Reggenza di Teodora[modifica]
Durante la minore ètà di Michele, l'impero fu governato dalla madre Teodora, suo zio Sergio e il ministro Teoctisto. L'imperatrice, contraria alla politica iconoclasta del precedente Imperatore, depose il Patriarca Giovanni VII Grammatico e lo sostituì con l'iconodulo Metodio I nel 843. Con questo ebbe fine il secondo periodo iconoclastico.
A questo seguirono dure repressioni e deportazioni degli eretici Pauliciani dall'Anatolia alla Tracia e furono lanciate spedizioni, entro i confini, contro gli Slavi del Peloponneso.

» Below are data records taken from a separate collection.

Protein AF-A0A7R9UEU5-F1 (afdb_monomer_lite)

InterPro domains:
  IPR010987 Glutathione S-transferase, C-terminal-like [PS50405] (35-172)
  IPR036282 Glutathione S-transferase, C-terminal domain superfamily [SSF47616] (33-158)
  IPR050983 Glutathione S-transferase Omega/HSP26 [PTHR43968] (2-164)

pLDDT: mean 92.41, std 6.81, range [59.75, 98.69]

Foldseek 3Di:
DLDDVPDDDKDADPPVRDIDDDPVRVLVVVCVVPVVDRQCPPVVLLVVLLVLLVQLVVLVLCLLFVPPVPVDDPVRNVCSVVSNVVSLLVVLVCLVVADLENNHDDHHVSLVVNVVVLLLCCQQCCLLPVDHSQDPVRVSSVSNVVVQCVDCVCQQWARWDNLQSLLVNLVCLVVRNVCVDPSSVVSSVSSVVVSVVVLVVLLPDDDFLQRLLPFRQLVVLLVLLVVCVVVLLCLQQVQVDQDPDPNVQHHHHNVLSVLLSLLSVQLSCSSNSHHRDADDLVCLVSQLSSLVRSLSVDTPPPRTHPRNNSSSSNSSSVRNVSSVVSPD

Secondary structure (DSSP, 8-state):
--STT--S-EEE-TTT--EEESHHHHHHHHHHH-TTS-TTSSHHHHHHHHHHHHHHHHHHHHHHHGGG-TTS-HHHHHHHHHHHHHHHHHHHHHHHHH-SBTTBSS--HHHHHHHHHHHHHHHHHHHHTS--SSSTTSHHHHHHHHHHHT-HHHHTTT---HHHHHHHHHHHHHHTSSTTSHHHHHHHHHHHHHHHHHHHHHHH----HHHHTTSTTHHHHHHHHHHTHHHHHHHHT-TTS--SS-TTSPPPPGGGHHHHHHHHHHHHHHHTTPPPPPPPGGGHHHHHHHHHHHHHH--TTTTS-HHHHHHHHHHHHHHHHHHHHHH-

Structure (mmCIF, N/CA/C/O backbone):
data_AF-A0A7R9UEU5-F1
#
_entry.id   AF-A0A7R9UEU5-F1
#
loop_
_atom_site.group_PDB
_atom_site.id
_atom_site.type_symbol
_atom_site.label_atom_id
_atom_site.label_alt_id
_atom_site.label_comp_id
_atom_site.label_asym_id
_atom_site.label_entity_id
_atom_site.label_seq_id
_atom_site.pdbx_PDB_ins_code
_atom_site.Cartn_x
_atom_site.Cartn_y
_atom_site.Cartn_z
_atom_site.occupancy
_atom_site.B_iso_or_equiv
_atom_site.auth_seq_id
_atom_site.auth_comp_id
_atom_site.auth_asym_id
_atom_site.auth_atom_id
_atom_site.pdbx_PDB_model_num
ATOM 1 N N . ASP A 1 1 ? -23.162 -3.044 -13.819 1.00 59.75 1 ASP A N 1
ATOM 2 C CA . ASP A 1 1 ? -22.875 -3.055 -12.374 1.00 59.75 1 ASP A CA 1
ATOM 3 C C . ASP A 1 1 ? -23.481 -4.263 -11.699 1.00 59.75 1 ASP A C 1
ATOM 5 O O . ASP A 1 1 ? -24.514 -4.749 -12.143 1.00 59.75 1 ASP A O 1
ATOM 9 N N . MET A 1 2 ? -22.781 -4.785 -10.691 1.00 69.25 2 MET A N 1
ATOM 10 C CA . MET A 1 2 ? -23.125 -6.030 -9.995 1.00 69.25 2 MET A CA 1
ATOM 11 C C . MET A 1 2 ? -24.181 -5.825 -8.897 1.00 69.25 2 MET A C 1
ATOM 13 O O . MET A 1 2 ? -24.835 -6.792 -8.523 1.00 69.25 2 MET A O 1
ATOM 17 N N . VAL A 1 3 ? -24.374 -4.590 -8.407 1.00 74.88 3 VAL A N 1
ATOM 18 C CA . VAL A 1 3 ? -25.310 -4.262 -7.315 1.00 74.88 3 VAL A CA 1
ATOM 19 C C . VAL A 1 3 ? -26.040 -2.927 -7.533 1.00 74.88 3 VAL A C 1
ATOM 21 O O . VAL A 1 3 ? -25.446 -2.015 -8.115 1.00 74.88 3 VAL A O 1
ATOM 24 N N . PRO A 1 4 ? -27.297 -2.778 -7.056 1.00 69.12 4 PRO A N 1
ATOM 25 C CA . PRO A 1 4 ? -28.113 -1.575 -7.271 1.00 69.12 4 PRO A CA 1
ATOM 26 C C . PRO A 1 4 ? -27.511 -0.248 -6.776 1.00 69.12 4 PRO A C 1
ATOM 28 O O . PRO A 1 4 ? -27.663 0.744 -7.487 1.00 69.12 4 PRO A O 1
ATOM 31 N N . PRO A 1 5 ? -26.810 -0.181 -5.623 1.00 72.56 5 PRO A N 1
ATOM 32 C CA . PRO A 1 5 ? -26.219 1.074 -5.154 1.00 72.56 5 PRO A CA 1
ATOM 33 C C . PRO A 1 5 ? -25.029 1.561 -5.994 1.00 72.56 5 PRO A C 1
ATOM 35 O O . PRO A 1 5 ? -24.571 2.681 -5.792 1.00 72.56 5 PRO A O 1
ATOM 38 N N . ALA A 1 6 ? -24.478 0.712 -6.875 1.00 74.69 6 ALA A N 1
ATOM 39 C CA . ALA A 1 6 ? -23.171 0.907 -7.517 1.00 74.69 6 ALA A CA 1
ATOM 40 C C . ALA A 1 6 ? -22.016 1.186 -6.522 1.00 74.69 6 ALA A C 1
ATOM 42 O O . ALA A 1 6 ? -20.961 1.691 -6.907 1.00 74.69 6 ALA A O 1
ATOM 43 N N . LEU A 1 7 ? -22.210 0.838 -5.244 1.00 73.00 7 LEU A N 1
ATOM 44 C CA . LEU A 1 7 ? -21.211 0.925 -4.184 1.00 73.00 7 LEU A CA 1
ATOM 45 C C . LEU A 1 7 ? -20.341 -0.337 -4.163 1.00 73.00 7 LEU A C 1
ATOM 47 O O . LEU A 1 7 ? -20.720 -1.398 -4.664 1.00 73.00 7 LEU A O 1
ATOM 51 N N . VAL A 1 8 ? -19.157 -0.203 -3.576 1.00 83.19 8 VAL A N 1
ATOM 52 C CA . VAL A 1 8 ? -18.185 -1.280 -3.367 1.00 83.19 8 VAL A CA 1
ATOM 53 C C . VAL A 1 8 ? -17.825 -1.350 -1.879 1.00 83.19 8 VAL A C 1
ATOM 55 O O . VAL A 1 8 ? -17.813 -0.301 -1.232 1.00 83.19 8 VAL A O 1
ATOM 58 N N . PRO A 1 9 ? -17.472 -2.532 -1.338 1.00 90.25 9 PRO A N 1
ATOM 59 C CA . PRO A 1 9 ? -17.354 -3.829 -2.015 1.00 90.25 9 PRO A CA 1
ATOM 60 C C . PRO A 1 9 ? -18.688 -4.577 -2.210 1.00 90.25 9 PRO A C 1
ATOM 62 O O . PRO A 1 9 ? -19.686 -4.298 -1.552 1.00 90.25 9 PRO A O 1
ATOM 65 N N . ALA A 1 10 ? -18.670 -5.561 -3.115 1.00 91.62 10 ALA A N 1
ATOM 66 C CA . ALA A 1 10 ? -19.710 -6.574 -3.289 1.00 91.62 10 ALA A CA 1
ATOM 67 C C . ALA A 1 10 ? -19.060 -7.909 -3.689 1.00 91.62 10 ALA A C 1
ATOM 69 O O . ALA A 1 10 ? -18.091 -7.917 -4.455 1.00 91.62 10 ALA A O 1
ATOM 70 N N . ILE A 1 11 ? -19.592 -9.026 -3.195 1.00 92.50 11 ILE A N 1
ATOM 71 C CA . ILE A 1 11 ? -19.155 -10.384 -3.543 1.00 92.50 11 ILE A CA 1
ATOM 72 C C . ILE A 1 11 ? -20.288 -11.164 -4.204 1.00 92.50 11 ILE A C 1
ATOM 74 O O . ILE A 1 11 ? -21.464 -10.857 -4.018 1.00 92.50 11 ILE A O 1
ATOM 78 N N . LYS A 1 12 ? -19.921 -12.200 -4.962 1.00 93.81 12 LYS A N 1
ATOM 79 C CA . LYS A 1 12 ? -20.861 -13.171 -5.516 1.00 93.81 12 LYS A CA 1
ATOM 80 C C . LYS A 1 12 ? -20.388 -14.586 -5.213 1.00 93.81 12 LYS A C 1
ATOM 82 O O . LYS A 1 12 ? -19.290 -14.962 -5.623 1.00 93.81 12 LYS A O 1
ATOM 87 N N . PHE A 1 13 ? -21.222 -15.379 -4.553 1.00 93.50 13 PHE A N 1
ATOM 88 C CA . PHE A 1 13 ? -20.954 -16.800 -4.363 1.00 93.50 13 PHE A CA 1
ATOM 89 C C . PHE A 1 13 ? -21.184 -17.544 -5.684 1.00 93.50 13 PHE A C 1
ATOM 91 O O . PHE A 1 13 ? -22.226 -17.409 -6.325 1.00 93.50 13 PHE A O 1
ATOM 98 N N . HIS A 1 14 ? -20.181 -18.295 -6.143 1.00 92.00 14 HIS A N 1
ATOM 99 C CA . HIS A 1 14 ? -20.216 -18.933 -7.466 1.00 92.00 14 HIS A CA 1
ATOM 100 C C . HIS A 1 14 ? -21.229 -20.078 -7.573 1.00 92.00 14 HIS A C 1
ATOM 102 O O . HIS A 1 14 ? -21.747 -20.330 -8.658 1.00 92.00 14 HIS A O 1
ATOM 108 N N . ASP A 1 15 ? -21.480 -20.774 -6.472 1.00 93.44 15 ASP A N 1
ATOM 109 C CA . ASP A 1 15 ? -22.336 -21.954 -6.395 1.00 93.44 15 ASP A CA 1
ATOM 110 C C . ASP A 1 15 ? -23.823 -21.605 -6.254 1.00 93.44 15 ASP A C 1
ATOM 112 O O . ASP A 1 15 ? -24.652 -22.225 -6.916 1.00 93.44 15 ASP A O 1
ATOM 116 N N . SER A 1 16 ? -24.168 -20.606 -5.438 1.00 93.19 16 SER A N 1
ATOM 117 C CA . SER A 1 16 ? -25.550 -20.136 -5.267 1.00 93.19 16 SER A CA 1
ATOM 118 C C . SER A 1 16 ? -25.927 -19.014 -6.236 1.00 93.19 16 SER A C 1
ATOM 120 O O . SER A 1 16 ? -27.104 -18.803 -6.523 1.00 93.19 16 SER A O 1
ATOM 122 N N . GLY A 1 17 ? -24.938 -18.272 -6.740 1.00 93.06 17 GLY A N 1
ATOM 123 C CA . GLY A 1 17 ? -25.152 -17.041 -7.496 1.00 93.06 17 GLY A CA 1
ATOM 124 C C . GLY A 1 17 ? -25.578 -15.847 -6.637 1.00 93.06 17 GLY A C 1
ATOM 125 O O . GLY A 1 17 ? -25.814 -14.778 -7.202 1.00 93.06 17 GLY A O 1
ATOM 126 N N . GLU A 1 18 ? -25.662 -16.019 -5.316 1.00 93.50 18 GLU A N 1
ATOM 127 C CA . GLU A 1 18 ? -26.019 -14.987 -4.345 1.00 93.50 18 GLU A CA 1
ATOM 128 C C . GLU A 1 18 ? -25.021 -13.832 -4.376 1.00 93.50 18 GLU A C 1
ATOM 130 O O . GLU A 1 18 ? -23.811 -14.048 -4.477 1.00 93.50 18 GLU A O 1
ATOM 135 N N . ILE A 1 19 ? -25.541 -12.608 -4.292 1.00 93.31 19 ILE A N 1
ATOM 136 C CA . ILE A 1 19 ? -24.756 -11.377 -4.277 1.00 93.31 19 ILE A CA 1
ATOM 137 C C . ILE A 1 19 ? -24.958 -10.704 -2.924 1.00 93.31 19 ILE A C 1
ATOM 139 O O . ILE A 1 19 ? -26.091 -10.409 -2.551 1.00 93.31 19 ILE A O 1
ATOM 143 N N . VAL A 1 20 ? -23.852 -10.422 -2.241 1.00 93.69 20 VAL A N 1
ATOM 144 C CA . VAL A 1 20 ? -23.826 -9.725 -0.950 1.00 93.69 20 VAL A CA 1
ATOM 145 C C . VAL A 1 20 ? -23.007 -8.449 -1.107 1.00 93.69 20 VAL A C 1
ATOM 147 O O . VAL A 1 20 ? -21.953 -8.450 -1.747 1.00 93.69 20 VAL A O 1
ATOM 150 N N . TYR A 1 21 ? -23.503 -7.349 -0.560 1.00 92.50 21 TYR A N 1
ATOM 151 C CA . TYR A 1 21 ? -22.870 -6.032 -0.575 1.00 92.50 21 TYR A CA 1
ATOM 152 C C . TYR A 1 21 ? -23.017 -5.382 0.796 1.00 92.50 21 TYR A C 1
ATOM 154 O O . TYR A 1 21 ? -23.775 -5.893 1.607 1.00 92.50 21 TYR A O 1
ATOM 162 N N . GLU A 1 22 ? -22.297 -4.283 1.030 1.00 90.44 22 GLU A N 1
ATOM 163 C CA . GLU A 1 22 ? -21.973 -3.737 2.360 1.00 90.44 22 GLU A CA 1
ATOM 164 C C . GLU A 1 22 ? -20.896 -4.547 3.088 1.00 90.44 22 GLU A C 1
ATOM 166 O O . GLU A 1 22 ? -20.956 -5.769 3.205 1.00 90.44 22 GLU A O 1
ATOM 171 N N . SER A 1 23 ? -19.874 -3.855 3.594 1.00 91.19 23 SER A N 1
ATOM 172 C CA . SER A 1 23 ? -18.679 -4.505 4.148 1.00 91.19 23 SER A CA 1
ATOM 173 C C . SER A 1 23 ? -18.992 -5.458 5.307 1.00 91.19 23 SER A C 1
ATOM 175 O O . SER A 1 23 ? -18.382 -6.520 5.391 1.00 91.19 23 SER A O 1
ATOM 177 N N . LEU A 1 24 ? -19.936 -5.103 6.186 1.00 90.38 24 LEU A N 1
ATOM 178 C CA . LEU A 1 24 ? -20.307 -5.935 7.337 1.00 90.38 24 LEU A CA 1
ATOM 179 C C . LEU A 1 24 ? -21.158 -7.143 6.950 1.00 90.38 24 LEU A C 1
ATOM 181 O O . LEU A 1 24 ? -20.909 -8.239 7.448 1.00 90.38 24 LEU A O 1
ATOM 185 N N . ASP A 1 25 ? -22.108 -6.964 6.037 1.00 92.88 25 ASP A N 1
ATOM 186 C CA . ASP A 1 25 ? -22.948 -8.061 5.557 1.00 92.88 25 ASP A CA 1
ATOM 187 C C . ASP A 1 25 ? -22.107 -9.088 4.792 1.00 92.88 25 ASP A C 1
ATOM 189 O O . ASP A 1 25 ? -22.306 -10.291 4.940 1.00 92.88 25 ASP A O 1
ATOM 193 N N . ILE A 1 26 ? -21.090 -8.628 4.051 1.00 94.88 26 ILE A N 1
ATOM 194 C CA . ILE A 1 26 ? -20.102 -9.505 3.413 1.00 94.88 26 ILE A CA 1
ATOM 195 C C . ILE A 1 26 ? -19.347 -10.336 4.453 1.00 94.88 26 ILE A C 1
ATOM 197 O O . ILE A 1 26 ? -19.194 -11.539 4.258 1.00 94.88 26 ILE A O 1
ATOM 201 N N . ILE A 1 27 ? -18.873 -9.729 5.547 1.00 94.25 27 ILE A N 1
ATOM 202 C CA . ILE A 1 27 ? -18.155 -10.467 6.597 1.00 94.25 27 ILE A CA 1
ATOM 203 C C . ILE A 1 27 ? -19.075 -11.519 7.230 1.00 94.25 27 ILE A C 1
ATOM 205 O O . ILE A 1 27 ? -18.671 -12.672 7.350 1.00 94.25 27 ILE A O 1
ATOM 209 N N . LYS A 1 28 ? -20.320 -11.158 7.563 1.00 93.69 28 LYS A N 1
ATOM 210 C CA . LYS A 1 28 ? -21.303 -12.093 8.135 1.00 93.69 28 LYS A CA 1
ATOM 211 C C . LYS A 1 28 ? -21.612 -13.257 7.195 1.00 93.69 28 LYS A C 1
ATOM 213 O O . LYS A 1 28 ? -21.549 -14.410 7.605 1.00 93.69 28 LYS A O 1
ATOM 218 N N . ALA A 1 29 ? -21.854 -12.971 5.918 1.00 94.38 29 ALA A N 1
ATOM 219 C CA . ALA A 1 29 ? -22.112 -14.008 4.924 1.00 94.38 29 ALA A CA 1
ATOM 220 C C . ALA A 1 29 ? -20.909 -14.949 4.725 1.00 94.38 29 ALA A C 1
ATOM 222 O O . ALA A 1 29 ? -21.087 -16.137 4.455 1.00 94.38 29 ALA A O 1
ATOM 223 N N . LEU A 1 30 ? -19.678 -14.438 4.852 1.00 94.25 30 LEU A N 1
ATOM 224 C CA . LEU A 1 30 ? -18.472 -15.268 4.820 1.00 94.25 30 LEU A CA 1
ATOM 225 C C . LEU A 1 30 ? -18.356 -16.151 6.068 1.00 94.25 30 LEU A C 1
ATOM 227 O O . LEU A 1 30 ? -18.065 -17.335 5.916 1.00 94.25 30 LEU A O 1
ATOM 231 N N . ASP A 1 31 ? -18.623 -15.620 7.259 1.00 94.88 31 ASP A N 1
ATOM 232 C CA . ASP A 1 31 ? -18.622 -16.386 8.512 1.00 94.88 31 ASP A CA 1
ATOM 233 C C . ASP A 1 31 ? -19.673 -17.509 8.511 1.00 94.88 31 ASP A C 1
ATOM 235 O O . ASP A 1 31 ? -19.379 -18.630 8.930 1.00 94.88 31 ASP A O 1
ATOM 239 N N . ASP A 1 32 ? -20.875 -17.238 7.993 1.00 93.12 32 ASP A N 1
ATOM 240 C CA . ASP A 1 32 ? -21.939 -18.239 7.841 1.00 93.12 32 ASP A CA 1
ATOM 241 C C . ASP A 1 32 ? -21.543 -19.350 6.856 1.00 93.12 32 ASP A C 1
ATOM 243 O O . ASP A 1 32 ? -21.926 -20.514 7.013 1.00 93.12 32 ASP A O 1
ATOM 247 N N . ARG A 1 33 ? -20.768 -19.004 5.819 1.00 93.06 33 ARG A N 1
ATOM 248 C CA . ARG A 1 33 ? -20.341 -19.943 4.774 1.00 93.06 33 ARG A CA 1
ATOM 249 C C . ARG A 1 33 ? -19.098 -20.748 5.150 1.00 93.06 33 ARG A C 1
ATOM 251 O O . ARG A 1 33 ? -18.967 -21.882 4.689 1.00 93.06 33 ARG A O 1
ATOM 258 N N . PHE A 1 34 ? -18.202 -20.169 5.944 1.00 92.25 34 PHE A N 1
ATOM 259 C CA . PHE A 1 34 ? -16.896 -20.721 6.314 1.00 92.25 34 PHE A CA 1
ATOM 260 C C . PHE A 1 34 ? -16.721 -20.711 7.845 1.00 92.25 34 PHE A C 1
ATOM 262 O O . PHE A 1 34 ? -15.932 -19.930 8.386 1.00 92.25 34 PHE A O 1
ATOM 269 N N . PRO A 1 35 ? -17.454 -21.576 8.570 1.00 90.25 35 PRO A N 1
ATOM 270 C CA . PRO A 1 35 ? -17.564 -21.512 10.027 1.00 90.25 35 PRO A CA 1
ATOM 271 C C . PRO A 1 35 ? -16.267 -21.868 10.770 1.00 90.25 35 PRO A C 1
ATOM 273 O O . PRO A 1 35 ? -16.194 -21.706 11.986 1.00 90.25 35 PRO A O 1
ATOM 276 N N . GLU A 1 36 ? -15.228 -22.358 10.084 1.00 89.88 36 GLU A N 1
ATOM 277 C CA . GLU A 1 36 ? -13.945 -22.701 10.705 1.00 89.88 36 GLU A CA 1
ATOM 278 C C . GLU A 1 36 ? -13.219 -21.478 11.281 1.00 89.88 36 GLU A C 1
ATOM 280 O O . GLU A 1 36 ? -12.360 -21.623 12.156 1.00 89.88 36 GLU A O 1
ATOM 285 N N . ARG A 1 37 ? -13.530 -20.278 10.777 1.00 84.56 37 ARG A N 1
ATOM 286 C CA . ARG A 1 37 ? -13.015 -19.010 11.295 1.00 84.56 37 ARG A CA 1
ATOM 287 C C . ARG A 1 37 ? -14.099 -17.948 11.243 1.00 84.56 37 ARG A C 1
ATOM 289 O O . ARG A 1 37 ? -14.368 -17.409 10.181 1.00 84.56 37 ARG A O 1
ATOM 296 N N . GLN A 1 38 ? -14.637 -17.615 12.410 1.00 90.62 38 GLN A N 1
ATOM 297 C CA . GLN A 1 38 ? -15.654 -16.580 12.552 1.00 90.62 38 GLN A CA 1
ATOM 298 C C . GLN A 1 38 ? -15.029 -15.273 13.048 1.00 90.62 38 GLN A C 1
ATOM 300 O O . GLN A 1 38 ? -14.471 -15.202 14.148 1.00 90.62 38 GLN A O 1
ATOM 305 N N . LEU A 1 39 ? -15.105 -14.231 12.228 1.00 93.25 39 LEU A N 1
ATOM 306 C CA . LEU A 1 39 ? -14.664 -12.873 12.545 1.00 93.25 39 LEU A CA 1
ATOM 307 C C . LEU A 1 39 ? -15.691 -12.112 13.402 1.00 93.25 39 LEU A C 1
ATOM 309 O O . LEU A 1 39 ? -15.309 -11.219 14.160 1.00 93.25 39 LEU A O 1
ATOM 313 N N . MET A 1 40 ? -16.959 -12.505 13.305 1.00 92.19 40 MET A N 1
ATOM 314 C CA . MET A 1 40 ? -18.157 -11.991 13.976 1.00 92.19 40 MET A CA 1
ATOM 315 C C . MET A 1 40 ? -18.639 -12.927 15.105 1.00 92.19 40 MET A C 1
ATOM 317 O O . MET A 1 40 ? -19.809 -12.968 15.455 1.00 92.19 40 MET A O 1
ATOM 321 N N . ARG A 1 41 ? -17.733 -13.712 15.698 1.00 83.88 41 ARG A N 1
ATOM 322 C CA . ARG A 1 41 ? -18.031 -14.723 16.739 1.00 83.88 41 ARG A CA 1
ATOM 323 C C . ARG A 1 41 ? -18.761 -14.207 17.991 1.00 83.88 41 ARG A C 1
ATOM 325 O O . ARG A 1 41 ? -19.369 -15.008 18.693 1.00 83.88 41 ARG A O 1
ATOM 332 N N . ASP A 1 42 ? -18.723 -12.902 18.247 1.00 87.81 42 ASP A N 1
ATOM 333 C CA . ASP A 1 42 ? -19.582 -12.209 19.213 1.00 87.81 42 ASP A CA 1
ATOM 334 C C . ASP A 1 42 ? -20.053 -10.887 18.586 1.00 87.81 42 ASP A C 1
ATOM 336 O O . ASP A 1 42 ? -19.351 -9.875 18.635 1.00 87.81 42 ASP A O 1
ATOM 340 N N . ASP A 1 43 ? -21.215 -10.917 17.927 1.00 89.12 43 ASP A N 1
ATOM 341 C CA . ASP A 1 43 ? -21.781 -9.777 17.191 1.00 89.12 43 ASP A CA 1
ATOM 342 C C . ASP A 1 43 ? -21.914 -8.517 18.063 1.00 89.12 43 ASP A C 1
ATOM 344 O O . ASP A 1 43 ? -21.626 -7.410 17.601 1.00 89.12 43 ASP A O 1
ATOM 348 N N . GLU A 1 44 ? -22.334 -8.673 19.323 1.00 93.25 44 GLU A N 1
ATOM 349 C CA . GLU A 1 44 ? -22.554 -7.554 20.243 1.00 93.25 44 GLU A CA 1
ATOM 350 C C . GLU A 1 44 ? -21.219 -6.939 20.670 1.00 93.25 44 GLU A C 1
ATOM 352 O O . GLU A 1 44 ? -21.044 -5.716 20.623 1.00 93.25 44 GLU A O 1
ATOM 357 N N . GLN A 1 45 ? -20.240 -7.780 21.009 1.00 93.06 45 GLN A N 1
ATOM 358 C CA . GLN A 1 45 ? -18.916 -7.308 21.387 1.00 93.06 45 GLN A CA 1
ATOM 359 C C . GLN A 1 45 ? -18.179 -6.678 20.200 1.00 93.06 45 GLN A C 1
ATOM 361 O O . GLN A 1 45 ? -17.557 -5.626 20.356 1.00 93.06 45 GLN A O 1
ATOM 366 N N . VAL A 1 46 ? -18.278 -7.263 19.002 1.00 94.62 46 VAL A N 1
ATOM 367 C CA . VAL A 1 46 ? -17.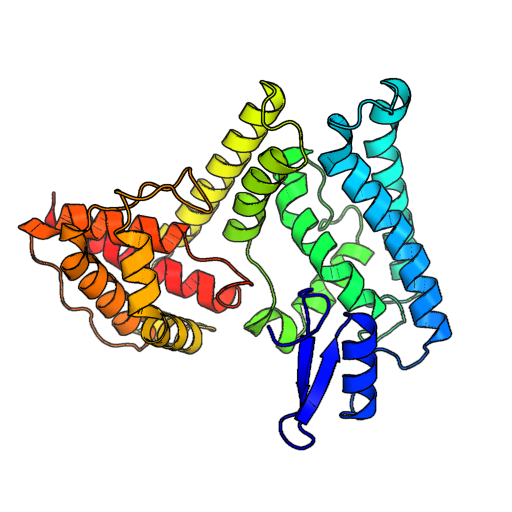726 -6.672 17.775 1.00 94.62 46 VAL A CA 1
ATOM 368 C C . VAL A 1 46 ? -18.337 -5.296 17.527 1.00 94.62 46 VAL A C 1
ATOM 370 O O . VAL A 1 46 ? -17.591 -4.337 17.320 1.00 94.62 46 VAL A O 1
ATOM 373 N N . ALA A 1 47 ? -19.665 -5.168 17.596 1.00 94.25 47 ALA A N 1
ATOM 374 C CA . ALA A 1 47 ? -20.350 -3.899 17.369 1.00 94.25 47 ALA A CA 1
ATOM 375 C C . ALA A 1 47 ? -19.909 -2.812 18.365 1.00 94.25 47 ALA A C 1
ATOM 377 O O . ALA A 1 47 ? -19.603 -1.691 17.952 1.00 94.25 47 ALA A O 1
ATOM 378 N N . ALA A 1 48 ? -19.794 -3.147 19.654 1.00 94.69 48 ALA A N 1
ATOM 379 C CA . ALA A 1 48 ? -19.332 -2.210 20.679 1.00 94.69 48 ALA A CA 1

Ai confini con gli Arabi i Bizantini furono sconfitti in Pamfilia, a Creta e al confine con la Siria dagli Abassidi, ma la flotta sconfisse gli Arabi nel 853 e in successive operazioni nell'Egeo e di fronte alla Siria
Il fratello di Teodora, Bardas (816 - 866) guadagnò l'appoggio di Michele III e della corte, ottenne dall'imperatore la nomina a cesare nel novembre 855.
Con l'aiuto di Bardas, Michele rovesciò la reggenza di Teodora il 15 marzo 856, relegò la madre e le zie in un monastero, mentre Teoctisto veniva ucciso.
Guerre[modifica]
Michele nominò cesare Bardas e gli affidò il comando delle spedizioni militari contro gli Arabi e i Bulgari. Nello stesso 856 iniziarono le prime campagne contro gli Arabi in oriente, che furono ripetutamente sconfitti e nel 858 persero quasi tutti i territori conquistati. Bardas non tradì le speranze di Michele anche nei confronti dei Bulgari, con i quali fu raggiunta una vantaggiosa alleanza; i due stati si impegnarono a non attaccarsi a vicenda. Il patriarca Fozio chiese il permesso di evangelizzare i Bulgari e Michele lo concesse, a patto che non si verificassero opposizioni tra la popolazione.
Nell'860 Michele improvvisamente prese personalmente il comando dell'esercito e le campagne contro gli Arabi subirono un peggioramento: i bizantini nel 861 sarebbero stati sconfitti se Michele non fosse riuscito a ritirarsi e a riordinare le sue fila. Anche in Sicilia gli Arabi sconfissero ripetutamente i Bizantini e riuscirono a espugnare numerose fortezze. Nel complesso, però, l'impero si era notevolmente rafforzato per un miglioramento generale della situazione.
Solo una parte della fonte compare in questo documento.